Saturday, May 9, 2015

A Forest of Sentences

Machine learning as a service is awesome!

I really like the idea of the Google Prediction API. As in really like it. I especially like that it supports both numbers and strings for the training inputs, out of the box.

I quickly found that it is a bit fiddly to set up for just playing around with ideas though, and you need to pay for some of their cloud storage for your training data.

That lead me down the rabbit hole of whether I could use RandomForest algorithms (currently regarded as pretty awesome for minimal-configuration machine learning) to perform the same sort of basic machine learning tasks as suit Google's service.

I decided to start with Google's "Hello Prediction" example which classifies sentences as being in either English, Spanish or French.

The obvious issue here is that these algorithms support input arrays of floats for training, not just my random assortment of sentences - cue rabbit hole number two.

I'd been interested in fuzzy grouping of similar sentences/strings for a long time, and had had some small successes (and epic failures) trailing an idea where I would use a set of three "landmark" sentences to "localise" a new sentence in three-dimensional space.
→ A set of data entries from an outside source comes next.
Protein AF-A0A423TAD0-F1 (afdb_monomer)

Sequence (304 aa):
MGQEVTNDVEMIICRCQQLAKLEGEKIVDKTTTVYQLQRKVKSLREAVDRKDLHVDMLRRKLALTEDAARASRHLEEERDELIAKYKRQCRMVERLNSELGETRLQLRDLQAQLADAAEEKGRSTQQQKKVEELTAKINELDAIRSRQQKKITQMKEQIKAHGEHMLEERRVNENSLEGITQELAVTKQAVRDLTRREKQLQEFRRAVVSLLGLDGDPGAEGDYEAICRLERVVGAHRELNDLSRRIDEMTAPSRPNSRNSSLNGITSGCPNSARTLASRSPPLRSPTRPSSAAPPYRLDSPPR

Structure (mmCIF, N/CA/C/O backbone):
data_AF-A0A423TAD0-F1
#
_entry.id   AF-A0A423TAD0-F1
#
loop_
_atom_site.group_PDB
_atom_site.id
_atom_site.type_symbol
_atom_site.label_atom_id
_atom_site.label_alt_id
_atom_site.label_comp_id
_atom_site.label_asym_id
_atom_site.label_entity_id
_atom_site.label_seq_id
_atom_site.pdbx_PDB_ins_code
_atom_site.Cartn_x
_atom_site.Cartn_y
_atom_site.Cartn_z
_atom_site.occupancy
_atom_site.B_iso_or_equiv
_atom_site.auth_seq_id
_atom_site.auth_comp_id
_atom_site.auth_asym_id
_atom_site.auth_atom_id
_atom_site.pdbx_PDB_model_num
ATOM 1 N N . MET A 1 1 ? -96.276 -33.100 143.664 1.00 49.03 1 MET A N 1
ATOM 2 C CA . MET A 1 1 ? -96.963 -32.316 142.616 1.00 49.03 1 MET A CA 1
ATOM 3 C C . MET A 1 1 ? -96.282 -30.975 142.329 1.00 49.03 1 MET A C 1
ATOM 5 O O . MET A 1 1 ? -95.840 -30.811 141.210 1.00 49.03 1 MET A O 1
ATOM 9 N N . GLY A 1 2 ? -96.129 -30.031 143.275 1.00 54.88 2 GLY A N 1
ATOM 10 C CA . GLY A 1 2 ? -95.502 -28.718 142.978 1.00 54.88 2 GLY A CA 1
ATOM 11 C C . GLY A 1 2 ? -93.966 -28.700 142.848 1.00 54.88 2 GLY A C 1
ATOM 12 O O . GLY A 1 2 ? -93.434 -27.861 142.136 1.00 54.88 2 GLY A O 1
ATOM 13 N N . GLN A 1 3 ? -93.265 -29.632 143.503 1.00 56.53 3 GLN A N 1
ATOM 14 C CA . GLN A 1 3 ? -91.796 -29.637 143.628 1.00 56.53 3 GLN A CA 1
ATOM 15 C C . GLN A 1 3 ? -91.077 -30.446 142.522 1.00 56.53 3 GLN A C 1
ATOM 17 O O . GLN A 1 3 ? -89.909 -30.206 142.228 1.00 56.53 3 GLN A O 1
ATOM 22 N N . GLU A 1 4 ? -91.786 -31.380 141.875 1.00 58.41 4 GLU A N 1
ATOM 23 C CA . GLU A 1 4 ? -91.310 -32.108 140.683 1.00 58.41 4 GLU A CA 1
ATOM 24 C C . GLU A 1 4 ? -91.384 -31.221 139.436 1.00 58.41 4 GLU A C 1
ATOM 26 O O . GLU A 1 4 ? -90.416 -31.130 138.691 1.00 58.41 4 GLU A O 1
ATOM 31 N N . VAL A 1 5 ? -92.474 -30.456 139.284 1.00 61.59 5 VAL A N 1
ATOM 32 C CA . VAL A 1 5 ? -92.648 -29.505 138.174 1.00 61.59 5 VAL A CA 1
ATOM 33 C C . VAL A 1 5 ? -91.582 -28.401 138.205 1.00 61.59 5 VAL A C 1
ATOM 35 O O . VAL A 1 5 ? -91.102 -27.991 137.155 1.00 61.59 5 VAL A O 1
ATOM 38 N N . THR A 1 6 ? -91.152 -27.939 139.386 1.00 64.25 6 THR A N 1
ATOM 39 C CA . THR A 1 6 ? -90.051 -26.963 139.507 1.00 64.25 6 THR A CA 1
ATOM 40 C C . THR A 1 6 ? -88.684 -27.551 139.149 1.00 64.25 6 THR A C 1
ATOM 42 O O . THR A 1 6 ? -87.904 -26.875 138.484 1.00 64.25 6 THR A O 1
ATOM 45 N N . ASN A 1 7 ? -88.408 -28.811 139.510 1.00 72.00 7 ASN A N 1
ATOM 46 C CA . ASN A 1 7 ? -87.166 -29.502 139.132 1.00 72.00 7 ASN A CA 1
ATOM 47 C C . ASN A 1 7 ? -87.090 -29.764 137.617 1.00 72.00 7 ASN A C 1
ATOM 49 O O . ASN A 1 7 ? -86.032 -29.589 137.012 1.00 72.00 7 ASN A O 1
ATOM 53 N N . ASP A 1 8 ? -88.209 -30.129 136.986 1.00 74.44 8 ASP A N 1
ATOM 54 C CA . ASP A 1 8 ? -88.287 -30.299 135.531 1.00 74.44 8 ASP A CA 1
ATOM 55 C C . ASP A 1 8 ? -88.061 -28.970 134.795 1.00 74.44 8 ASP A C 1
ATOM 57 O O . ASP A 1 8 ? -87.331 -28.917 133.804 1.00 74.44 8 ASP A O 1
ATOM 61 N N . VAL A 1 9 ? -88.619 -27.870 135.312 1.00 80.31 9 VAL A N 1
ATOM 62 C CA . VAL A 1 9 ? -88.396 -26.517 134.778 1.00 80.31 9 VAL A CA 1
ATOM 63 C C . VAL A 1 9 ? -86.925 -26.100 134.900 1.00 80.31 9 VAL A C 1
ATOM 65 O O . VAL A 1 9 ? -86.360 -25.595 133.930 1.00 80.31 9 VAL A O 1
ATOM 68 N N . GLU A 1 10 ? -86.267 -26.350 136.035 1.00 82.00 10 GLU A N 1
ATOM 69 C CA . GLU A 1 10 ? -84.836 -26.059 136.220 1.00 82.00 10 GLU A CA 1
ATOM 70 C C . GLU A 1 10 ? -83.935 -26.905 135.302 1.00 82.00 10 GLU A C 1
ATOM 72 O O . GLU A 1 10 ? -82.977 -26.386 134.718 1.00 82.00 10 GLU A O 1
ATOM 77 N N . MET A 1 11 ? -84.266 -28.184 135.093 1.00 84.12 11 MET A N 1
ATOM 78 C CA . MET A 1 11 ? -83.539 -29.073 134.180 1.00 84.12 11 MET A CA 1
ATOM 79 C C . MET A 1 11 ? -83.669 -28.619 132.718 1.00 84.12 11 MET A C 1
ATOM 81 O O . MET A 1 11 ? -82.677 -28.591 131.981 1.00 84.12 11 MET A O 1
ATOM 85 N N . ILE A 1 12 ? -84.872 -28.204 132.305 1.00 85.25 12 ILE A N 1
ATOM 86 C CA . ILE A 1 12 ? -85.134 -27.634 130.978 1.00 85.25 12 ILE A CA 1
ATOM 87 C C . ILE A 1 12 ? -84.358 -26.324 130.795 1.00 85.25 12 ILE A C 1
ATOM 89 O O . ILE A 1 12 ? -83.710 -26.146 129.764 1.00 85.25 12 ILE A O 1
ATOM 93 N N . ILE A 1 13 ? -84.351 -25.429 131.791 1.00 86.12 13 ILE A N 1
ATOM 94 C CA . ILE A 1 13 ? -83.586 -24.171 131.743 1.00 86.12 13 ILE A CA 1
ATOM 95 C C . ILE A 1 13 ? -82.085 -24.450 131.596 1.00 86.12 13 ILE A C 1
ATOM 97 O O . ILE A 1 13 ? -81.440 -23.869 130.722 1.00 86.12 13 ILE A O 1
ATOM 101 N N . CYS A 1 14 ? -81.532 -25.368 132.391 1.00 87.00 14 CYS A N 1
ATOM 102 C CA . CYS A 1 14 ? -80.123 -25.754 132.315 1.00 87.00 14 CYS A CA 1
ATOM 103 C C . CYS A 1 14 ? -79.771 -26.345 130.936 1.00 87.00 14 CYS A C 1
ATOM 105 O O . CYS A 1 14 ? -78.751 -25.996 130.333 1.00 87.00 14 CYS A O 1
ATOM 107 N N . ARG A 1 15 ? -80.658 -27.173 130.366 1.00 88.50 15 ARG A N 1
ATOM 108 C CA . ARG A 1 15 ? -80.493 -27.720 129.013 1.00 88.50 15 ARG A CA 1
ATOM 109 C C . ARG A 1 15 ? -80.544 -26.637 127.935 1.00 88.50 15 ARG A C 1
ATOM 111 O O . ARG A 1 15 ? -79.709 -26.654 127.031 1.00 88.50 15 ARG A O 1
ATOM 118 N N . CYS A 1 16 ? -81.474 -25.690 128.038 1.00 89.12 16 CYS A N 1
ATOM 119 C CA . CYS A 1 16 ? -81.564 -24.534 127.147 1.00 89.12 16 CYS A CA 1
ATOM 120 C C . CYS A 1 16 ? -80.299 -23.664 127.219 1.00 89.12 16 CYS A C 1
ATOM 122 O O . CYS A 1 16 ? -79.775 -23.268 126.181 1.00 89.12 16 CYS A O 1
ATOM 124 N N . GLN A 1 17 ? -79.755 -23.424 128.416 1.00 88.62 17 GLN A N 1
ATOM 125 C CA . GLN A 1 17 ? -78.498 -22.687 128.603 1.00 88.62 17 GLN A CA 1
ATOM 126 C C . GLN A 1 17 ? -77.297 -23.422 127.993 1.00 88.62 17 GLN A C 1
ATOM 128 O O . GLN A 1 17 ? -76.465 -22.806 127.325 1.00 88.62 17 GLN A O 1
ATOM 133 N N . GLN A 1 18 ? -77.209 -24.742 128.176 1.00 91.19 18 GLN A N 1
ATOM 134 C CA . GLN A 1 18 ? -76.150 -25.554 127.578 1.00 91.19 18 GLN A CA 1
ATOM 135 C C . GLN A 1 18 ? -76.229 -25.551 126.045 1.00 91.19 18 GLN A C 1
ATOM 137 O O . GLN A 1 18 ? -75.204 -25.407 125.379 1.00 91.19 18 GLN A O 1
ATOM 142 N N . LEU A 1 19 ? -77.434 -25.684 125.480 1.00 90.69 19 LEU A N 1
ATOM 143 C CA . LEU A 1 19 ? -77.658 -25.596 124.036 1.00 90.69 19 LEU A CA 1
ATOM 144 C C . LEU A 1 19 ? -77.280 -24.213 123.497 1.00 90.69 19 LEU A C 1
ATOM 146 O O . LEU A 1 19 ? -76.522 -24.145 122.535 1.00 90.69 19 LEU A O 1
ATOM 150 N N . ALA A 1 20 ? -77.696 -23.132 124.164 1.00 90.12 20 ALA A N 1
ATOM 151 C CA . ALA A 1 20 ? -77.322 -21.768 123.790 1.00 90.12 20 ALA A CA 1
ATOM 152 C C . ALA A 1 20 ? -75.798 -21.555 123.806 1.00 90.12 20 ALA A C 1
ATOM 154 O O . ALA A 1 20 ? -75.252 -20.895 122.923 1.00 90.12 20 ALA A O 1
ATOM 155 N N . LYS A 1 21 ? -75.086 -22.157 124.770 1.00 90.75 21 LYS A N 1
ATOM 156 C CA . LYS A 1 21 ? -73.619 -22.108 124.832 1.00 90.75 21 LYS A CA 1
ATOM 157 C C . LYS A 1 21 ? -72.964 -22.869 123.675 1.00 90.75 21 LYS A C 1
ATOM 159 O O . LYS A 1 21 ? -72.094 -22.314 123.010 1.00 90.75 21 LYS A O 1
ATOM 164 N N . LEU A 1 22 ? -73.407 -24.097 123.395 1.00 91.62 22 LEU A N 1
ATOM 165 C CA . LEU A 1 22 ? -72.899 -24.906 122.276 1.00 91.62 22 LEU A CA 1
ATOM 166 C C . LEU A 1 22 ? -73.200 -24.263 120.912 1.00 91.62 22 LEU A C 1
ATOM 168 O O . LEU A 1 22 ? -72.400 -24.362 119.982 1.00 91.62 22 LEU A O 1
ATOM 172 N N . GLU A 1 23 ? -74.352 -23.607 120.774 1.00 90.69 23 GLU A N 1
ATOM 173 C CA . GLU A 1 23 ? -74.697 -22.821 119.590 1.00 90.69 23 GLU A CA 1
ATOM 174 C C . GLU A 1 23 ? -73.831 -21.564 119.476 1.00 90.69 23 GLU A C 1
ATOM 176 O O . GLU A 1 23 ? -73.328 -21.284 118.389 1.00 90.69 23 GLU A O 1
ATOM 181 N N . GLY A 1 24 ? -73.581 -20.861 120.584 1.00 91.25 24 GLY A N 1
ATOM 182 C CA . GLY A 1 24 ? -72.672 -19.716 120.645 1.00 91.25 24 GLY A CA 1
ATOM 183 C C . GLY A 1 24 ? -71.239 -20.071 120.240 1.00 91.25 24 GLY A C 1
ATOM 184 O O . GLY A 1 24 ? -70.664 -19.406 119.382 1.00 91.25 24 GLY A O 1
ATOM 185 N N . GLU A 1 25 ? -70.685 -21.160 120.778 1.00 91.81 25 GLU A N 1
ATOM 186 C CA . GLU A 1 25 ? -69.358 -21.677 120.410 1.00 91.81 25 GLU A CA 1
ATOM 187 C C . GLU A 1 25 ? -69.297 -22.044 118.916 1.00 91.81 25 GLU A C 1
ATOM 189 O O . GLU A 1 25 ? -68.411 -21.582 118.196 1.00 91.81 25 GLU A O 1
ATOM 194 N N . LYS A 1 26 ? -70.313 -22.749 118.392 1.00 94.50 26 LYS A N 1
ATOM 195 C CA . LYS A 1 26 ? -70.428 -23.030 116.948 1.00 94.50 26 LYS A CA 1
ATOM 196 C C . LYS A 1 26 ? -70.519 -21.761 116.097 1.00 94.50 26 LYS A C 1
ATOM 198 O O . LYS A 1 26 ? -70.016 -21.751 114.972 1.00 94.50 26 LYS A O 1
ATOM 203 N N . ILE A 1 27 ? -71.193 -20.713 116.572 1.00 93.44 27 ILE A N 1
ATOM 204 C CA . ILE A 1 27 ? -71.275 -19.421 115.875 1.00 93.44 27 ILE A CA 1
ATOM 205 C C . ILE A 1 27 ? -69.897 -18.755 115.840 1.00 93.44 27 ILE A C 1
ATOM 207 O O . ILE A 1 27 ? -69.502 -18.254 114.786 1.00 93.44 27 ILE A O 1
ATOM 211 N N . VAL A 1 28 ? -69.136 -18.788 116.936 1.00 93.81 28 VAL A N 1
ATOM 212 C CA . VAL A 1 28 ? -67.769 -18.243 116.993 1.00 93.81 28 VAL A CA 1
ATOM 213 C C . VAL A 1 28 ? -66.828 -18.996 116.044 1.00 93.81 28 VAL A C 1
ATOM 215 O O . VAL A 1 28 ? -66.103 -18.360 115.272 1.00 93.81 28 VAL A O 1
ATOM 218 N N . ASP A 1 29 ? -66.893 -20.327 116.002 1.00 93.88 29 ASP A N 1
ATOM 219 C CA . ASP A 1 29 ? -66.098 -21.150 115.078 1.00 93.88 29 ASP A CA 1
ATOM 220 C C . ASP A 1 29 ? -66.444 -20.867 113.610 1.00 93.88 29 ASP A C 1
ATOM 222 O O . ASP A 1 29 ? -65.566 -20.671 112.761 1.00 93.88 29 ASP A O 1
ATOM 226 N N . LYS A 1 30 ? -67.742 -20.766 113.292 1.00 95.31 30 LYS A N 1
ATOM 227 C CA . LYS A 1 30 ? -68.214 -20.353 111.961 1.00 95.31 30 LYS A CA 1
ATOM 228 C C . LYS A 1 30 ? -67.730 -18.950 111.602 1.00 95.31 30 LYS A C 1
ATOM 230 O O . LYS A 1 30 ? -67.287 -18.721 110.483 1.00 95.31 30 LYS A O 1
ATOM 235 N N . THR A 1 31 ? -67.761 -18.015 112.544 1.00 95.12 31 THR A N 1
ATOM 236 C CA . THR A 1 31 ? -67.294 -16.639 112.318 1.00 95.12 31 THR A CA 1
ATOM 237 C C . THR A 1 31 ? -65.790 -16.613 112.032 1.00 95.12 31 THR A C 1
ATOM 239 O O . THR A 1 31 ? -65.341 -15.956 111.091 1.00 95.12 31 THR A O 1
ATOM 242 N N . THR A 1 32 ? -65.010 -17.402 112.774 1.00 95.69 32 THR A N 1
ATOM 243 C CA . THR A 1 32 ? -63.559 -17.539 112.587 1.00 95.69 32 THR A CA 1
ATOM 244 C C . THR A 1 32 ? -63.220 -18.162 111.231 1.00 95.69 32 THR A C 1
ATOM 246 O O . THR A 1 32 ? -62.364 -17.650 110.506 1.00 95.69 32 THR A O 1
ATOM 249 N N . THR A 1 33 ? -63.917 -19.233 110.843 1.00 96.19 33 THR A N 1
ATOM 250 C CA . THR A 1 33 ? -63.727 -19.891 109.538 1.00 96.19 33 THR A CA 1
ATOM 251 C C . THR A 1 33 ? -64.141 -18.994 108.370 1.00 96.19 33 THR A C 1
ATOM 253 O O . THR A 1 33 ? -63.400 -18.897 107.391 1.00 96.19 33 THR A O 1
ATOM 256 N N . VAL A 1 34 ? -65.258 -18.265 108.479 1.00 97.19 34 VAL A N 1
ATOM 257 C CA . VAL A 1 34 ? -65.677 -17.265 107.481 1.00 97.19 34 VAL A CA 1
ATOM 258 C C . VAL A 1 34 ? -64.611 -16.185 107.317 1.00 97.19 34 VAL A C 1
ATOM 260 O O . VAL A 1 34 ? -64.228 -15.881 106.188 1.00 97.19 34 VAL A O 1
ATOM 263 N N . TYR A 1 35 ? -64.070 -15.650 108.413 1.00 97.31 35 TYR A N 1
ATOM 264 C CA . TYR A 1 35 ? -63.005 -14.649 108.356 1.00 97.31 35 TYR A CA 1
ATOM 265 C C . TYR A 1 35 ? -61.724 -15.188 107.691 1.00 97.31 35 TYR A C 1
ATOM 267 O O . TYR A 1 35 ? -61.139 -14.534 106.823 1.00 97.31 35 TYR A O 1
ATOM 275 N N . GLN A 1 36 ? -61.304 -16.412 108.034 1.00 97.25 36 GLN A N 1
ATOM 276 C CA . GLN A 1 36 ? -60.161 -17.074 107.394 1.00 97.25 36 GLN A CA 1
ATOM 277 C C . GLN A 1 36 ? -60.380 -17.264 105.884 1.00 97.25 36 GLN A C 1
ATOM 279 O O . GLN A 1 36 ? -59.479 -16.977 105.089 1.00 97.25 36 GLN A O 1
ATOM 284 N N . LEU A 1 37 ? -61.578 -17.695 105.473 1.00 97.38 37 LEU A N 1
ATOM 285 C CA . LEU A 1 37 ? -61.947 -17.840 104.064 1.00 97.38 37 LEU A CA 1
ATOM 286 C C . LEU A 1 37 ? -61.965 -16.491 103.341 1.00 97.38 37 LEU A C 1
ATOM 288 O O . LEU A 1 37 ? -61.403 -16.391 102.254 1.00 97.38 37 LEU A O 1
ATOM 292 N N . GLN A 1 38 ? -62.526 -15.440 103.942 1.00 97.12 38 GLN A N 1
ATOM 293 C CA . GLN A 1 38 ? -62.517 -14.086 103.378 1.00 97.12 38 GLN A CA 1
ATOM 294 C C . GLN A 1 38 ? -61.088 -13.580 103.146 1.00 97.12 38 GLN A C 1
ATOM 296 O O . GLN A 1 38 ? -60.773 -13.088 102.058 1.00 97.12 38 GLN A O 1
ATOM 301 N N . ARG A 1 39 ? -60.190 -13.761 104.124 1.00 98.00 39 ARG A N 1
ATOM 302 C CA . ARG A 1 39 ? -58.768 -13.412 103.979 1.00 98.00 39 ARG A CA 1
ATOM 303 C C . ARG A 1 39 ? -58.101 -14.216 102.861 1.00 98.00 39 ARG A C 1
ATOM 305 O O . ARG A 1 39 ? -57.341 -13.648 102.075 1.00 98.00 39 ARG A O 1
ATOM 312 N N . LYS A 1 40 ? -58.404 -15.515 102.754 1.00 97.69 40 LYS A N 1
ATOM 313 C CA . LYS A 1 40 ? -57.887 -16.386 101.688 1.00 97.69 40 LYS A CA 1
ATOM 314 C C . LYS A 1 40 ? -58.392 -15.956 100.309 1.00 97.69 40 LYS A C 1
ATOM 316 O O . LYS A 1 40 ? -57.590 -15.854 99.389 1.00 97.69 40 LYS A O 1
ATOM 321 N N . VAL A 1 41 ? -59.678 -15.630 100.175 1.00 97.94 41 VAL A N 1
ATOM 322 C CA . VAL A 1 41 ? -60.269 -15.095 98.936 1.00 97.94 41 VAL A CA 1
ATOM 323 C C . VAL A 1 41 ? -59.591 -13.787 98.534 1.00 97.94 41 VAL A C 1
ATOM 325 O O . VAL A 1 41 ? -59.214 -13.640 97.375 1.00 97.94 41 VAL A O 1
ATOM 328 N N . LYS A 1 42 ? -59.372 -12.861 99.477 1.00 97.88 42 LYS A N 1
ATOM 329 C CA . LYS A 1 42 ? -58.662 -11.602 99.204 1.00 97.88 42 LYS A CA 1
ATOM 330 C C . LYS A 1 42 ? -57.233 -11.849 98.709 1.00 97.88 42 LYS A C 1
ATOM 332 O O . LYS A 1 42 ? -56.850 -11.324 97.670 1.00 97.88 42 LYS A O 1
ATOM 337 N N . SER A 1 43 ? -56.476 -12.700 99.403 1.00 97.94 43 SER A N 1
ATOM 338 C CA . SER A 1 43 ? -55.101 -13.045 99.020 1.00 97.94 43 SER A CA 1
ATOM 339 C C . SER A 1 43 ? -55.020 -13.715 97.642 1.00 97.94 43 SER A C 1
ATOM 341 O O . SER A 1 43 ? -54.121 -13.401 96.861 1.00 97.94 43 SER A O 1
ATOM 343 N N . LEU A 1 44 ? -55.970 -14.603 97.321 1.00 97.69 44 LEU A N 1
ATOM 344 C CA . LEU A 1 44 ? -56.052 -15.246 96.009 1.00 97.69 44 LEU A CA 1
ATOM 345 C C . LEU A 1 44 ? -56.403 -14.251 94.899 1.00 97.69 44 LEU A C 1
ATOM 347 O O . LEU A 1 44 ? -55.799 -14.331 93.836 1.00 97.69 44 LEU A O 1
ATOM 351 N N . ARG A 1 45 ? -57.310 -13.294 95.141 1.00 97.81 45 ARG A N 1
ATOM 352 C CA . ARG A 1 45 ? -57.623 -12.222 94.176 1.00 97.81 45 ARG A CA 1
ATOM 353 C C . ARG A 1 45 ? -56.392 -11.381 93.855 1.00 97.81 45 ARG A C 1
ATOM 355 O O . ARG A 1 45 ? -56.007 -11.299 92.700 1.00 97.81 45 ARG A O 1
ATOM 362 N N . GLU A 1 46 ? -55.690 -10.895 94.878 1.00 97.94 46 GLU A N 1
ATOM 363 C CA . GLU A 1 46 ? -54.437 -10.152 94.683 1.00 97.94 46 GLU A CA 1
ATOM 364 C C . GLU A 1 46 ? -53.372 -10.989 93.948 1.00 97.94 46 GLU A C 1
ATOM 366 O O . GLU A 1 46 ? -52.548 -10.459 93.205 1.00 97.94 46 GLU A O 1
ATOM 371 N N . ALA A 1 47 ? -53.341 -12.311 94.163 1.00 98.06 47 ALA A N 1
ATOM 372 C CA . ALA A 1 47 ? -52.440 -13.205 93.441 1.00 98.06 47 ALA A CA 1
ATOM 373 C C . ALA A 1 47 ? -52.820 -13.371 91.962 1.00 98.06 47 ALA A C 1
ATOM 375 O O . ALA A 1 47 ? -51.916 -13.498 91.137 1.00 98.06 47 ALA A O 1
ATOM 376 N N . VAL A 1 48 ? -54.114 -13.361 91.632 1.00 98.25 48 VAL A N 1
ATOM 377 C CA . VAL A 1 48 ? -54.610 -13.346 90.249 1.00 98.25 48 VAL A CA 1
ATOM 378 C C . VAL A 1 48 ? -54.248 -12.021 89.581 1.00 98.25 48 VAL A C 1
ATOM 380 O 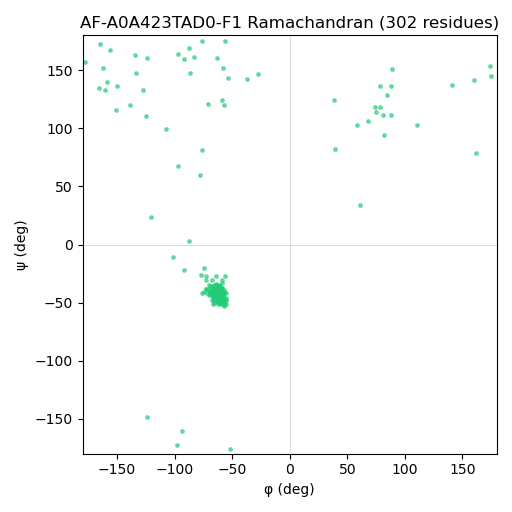O . VAL A 1 48 ? -53.545 -12.056 88.578 1.00 98.25 48 VAL A O 1
ATOM 383 N N . ASP A 1 49 ? -54.548 -10.879 90.206 1.00 98.06 49 ASP A N 1
ATOM 384 C CA . ASP A 1 49 ? -54.236 -9.550 89.655 1.00 98.06 49 ASP A CA 1
ATOM 385 C C . ASP A 1 49 ? -52.729 -9.380 89.367 1.00 98.06 49 ASP A C 1
ATOM 387 O O . ASP A 1 49 ? -52.319 -8.869 88.322 1.00 98.06 49 ASP A O 1
ATOM 391 N N . ARG A 1 50 ? -51.865 -9.871 90.274 1.00 98.25 50 ARG A N 1
ATOM 392 C CA . ARG A 1 50 ? -50.403 -9.890 90.070 1.00 98.25 50 ARG A CA 1
ATOM 393 C C . ARG A 1 50 ? -49.987 -10.748 88.873 1.00 98.25 50 ARG A C 1
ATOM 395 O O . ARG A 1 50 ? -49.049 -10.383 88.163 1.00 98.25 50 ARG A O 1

The position in each dimension would be calculated using the Levenshtein Distance or a similar, from each landmark. I had hoped this would allow for sentence grouping and of course cool three-dimensional scatter diagrams. As I said, this didn't really work.

That work did give me an idea for creating vector representations of strings though:
  1. Randomly select a small (100-200) subset all the training inputs for a feature. In the case of Hello Prediction, this was 200 of the sentences that were in the training set. These sentences become the "landmarks" for the input array generator.
  2. For each sentence in the training data, measure the distance (I used the FuzzyWuzzy token set ratio) between the training sentence and each landmark (divided by the training sentence length). This creates a 200 element array of distances, per training data sentence, in my example.
  3. Train a RandomForestRegressor using the languages (mapped to integers) as the targets and the 200-element arrays as input features.
  4. Profit?
For each new sentence, perform the same translation to a 200 element array and pass that to the model's predict() method. This seems to work remarkably well, though it sometimes classifies Spanish sentences as French:


Loading training data... Done!
Preparing vectoriser... Done!
Preparing training data... Done!
Training RandomForest... Done!

Hello mate, how are you? I need to find the toilet. ('English', 99)
Bonjour compagnon , comment êtes-vous? Je dois trouver les toilettes . ('French', 87)
Hola amigo, ¿cómo estás? Necesito encontrar el inodoro. ('Spanish', 89)


This worked-example code is available on my GitHub, and I'll attempt to apply it to some more difficult problems in future posts.